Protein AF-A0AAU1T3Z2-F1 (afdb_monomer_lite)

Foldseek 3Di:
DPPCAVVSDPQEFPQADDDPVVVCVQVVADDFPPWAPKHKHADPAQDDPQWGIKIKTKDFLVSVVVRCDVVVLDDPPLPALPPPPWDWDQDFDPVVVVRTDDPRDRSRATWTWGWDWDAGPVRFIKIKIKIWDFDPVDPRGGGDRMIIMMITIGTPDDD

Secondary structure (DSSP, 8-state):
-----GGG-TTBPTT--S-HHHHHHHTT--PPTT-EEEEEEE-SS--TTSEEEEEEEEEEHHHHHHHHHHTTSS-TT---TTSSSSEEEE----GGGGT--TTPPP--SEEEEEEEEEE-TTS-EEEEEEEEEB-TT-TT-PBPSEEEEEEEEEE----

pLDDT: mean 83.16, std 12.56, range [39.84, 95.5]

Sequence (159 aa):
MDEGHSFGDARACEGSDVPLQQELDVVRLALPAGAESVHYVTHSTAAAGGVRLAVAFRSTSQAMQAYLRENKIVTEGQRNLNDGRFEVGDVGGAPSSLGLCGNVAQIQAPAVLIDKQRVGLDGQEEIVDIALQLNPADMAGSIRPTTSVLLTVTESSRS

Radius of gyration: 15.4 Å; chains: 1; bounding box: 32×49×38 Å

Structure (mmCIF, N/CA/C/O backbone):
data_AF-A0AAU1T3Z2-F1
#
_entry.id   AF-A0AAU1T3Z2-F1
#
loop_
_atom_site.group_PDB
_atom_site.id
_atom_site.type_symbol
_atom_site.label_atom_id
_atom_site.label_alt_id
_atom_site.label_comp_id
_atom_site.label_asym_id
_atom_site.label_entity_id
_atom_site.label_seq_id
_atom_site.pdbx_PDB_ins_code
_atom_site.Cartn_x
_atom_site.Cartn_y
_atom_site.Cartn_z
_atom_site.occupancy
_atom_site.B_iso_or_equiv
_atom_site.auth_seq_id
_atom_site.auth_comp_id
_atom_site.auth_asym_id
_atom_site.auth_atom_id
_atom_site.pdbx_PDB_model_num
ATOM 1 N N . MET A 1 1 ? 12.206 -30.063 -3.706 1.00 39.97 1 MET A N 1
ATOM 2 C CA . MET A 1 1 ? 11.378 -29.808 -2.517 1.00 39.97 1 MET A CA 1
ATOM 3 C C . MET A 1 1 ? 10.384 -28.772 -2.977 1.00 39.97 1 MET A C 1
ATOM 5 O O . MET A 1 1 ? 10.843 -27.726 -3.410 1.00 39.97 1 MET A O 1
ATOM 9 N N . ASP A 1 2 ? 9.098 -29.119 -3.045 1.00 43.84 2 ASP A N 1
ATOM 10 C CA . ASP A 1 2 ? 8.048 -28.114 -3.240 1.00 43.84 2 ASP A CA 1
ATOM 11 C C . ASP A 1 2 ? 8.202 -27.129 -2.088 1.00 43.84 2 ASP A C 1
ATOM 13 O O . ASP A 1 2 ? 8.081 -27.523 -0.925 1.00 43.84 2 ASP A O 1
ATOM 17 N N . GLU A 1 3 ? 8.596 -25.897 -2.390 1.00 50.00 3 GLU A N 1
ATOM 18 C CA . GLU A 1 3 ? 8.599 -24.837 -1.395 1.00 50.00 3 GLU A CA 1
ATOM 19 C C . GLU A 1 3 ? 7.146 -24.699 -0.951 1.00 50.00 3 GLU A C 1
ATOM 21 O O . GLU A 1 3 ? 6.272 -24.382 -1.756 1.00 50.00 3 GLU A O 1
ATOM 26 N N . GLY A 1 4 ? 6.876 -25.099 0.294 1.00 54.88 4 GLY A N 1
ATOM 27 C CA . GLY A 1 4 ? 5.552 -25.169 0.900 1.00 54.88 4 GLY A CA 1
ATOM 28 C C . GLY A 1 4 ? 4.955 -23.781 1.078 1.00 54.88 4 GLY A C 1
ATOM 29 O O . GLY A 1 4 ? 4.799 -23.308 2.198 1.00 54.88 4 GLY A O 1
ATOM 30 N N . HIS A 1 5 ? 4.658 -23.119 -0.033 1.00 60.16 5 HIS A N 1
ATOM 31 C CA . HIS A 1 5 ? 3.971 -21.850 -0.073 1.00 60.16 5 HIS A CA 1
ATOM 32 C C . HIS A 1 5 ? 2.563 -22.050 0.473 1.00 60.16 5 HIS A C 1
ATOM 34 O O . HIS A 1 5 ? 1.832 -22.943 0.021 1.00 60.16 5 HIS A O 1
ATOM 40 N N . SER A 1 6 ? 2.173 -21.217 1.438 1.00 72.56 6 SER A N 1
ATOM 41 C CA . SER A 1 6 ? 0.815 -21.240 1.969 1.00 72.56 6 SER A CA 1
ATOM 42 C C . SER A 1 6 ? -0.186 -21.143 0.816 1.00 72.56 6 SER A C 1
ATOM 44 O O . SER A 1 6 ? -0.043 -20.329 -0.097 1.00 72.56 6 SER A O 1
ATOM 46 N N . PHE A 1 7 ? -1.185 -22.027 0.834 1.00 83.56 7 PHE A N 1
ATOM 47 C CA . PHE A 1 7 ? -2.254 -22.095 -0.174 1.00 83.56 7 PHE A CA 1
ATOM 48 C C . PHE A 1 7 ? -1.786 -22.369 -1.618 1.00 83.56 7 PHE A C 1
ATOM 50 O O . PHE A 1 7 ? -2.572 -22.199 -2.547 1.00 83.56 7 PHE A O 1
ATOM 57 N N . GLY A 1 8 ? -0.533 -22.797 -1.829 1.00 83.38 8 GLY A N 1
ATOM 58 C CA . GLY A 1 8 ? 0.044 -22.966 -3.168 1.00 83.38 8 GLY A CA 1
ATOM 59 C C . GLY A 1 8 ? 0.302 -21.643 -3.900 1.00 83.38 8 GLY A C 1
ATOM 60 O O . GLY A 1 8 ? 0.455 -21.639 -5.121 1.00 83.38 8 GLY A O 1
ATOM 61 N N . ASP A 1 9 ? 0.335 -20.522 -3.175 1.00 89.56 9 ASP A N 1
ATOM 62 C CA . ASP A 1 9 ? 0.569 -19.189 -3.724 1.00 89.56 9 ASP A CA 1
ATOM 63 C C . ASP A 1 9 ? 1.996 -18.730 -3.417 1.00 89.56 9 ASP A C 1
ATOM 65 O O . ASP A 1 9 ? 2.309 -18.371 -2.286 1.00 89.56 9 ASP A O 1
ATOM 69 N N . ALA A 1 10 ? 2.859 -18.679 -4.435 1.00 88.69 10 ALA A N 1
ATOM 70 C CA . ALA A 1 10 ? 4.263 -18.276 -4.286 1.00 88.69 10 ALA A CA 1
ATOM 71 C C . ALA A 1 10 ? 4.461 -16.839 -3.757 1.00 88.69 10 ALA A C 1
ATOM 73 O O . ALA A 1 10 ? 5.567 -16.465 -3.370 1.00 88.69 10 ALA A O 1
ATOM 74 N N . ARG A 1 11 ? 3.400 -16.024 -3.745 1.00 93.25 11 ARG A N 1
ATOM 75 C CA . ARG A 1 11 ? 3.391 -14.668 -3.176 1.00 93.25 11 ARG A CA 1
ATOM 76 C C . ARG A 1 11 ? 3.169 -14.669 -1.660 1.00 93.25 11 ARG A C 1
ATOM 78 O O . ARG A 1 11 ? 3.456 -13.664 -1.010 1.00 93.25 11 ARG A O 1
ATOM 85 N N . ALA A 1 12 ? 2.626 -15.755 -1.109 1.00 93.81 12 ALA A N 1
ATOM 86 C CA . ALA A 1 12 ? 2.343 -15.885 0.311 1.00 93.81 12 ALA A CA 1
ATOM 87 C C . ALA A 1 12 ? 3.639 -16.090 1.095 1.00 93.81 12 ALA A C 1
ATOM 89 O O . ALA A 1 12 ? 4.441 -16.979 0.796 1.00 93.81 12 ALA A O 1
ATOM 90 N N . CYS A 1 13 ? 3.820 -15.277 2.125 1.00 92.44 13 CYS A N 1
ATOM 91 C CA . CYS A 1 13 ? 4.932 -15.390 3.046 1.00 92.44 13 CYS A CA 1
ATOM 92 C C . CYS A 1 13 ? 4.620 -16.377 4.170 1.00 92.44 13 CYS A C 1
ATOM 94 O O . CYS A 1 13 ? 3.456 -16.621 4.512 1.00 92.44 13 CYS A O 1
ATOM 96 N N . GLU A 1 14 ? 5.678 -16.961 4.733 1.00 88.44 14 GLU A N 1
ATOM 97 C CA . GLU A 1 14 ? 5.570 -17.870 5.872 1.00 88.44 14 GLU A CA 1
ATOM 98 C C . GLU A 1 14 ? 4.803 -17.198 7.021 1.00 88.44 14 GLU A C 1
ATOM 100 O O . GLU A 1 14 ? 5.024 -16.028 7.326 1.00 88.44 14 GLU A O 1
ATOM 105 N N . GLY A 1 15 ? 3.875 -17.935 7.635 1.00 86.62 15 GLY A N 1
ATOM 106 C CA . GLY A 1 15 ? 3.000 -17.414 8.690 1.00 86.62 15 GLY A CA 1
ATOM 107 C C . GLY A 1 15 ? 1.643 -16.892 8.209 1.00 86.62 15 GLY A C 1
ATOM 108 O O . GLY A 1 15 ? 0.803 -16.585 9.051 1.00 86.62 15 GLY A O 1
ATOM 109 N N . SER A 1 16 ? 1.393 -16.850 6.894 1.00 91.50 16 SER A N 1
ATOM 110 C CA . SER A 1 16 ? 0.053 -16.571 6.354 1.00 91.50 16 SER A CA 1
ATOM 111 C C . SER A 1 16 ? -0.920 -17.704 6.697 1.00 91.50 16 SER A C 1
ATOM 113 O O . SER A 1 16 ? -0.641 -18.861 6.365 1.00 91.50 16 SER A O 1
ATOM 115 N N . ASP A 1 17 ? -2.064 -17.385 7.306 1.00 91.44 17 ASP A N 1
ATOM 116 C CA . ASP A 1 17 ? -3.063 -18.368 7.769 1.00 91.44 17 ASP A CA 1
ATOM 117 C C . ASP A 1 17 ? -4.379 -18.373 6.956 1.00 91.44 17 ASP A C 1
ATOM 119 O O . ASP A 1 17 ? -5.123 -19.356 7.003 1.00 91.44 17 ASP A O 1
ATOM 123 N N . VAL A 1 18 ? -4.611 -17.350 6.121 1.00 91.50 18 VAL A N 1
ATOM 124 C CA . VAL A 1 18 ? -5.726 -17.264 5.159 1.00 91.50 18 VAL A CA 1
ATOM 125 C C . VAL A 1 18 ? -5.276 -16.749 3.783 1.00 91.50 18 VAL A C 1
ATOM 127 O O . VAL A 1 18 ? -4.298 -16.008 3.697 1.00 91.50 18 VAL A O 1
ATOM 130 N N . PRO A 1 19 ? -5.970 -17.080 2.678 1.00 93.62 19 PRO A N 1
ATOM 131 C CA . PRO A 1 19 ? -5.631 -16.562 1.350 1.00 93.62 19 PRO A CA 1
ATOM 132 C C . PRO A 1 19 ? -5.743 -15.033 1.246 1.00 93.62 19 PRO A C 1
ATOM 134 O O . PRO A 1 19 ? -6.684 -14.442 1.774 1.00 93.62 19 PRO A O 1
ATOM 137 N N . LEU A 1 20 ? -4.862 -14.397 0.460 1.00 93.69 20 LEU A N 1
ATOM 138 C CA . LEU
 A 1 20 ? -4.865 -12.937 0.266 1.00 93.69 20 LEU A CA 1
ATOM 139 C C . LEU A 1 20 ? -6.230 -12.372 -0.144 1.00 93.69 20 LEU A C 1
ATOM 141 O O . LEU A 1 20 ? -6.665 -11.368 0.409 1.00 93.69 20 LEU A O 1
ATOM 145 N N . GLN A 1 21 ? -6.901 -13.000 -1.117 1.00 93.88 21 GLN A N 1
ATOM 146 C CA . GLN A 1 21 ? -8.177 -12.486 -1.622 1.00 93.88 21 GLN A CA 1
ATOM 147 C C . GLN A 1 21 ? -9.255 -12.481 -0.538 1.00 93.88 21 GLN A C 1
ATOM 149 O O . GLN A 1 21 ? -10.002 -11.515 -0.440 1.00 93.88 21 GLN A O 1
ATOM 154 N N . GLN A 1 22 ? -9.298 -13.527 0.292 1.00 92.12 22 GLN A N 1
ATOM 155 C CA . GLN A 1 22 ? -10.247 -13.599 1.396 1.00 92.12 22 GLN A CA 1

---+---

Lines from the one with "ATOM 123 N N" through the last line of the listing above: return these exactly, and nothing else.

ATOM 123 N N . VAL A 1 18 ? -4.611 -17.350 6.121 1.00 91.50 18 VAL A N 1
ATOM 124 C CA . VAL A 1 18 ? -5.726 -17.264 5.159 1.00 91.50 18 VAL A CA 1
ATOM 125 C C . VAL A 1 18 ? -5.276 -16.749 3.783 1.00 91.50 18 VAL A C 1
ATOM 127 O O . VAL A 1 18 ? -4.298 -16.008 3.697 1.00 91.50 18 VAL A O 1
ATOM 130 N N . PRO A 1 19 ? -5.970 -17.080 2.678 1.00 93.62 19 PRO A N 1
ATOM 131 C CA . PRO A 1 19 ? -5.631 -16.562 1.350 1.00 93.62 19 PRO A CA 1
ATOM 132 C C . PRO A 1 19 ? -5.743 -15.033 1.246 1.00 93.62 19 PRO A C 1
ATOM 134 O O . PRO A 1 19 ? -6.684 -14.442 1.774 1.00 93.62 19 PRO A O 1
ATOM 137 N N . LEU A 1 20 ? -4.862 -14.397 0.460 1.00 93.69 20 LEU A N 1
ATOM 138 C CA . LEU
 A 1 20 ? -4.865 -12.937 0.266 1.00 93.69 20 LEU A CA 1
ATOM 139 C C . LEU A 1 20 ? -6.230 -12.372 -0.144 1.00 93.69 20 LEU A C 1
ATOM 141 O O . LEU A 1 20 ? -6.665 -11.368 0.409 1.00 93.69 20 LEU A O 1
ATOM 145 N N . GLN A 1 21 ? -6.901 -13.000 -1.117 1.00 93.88 21 GLN A N 1
ATOM 146 C CA . GLN A 1 21 ? -8.177 -12.486 -1.622 1.00 93.88 21 GLN A CA 1
ATOM 147 C C . GLN A 1 21 ? -9.255 -12.481 -0.538 1.00 93.88 21 GLN A C 1
ATOM 149 O O . GLN A 1 21 ? -10.002 -11.515 -0.440 1.00 93.88 21 GLN A O 1
ATOM 154 N N . GLN A 1 22 ? -9.298 -13.527 0.292 1.00 92.12 22 GLN A N 1
ATOM 155 C CA . GLN A 1 22 ? -10.247 -13.599 1.396 1.00 92.12 22 GLN A CA 1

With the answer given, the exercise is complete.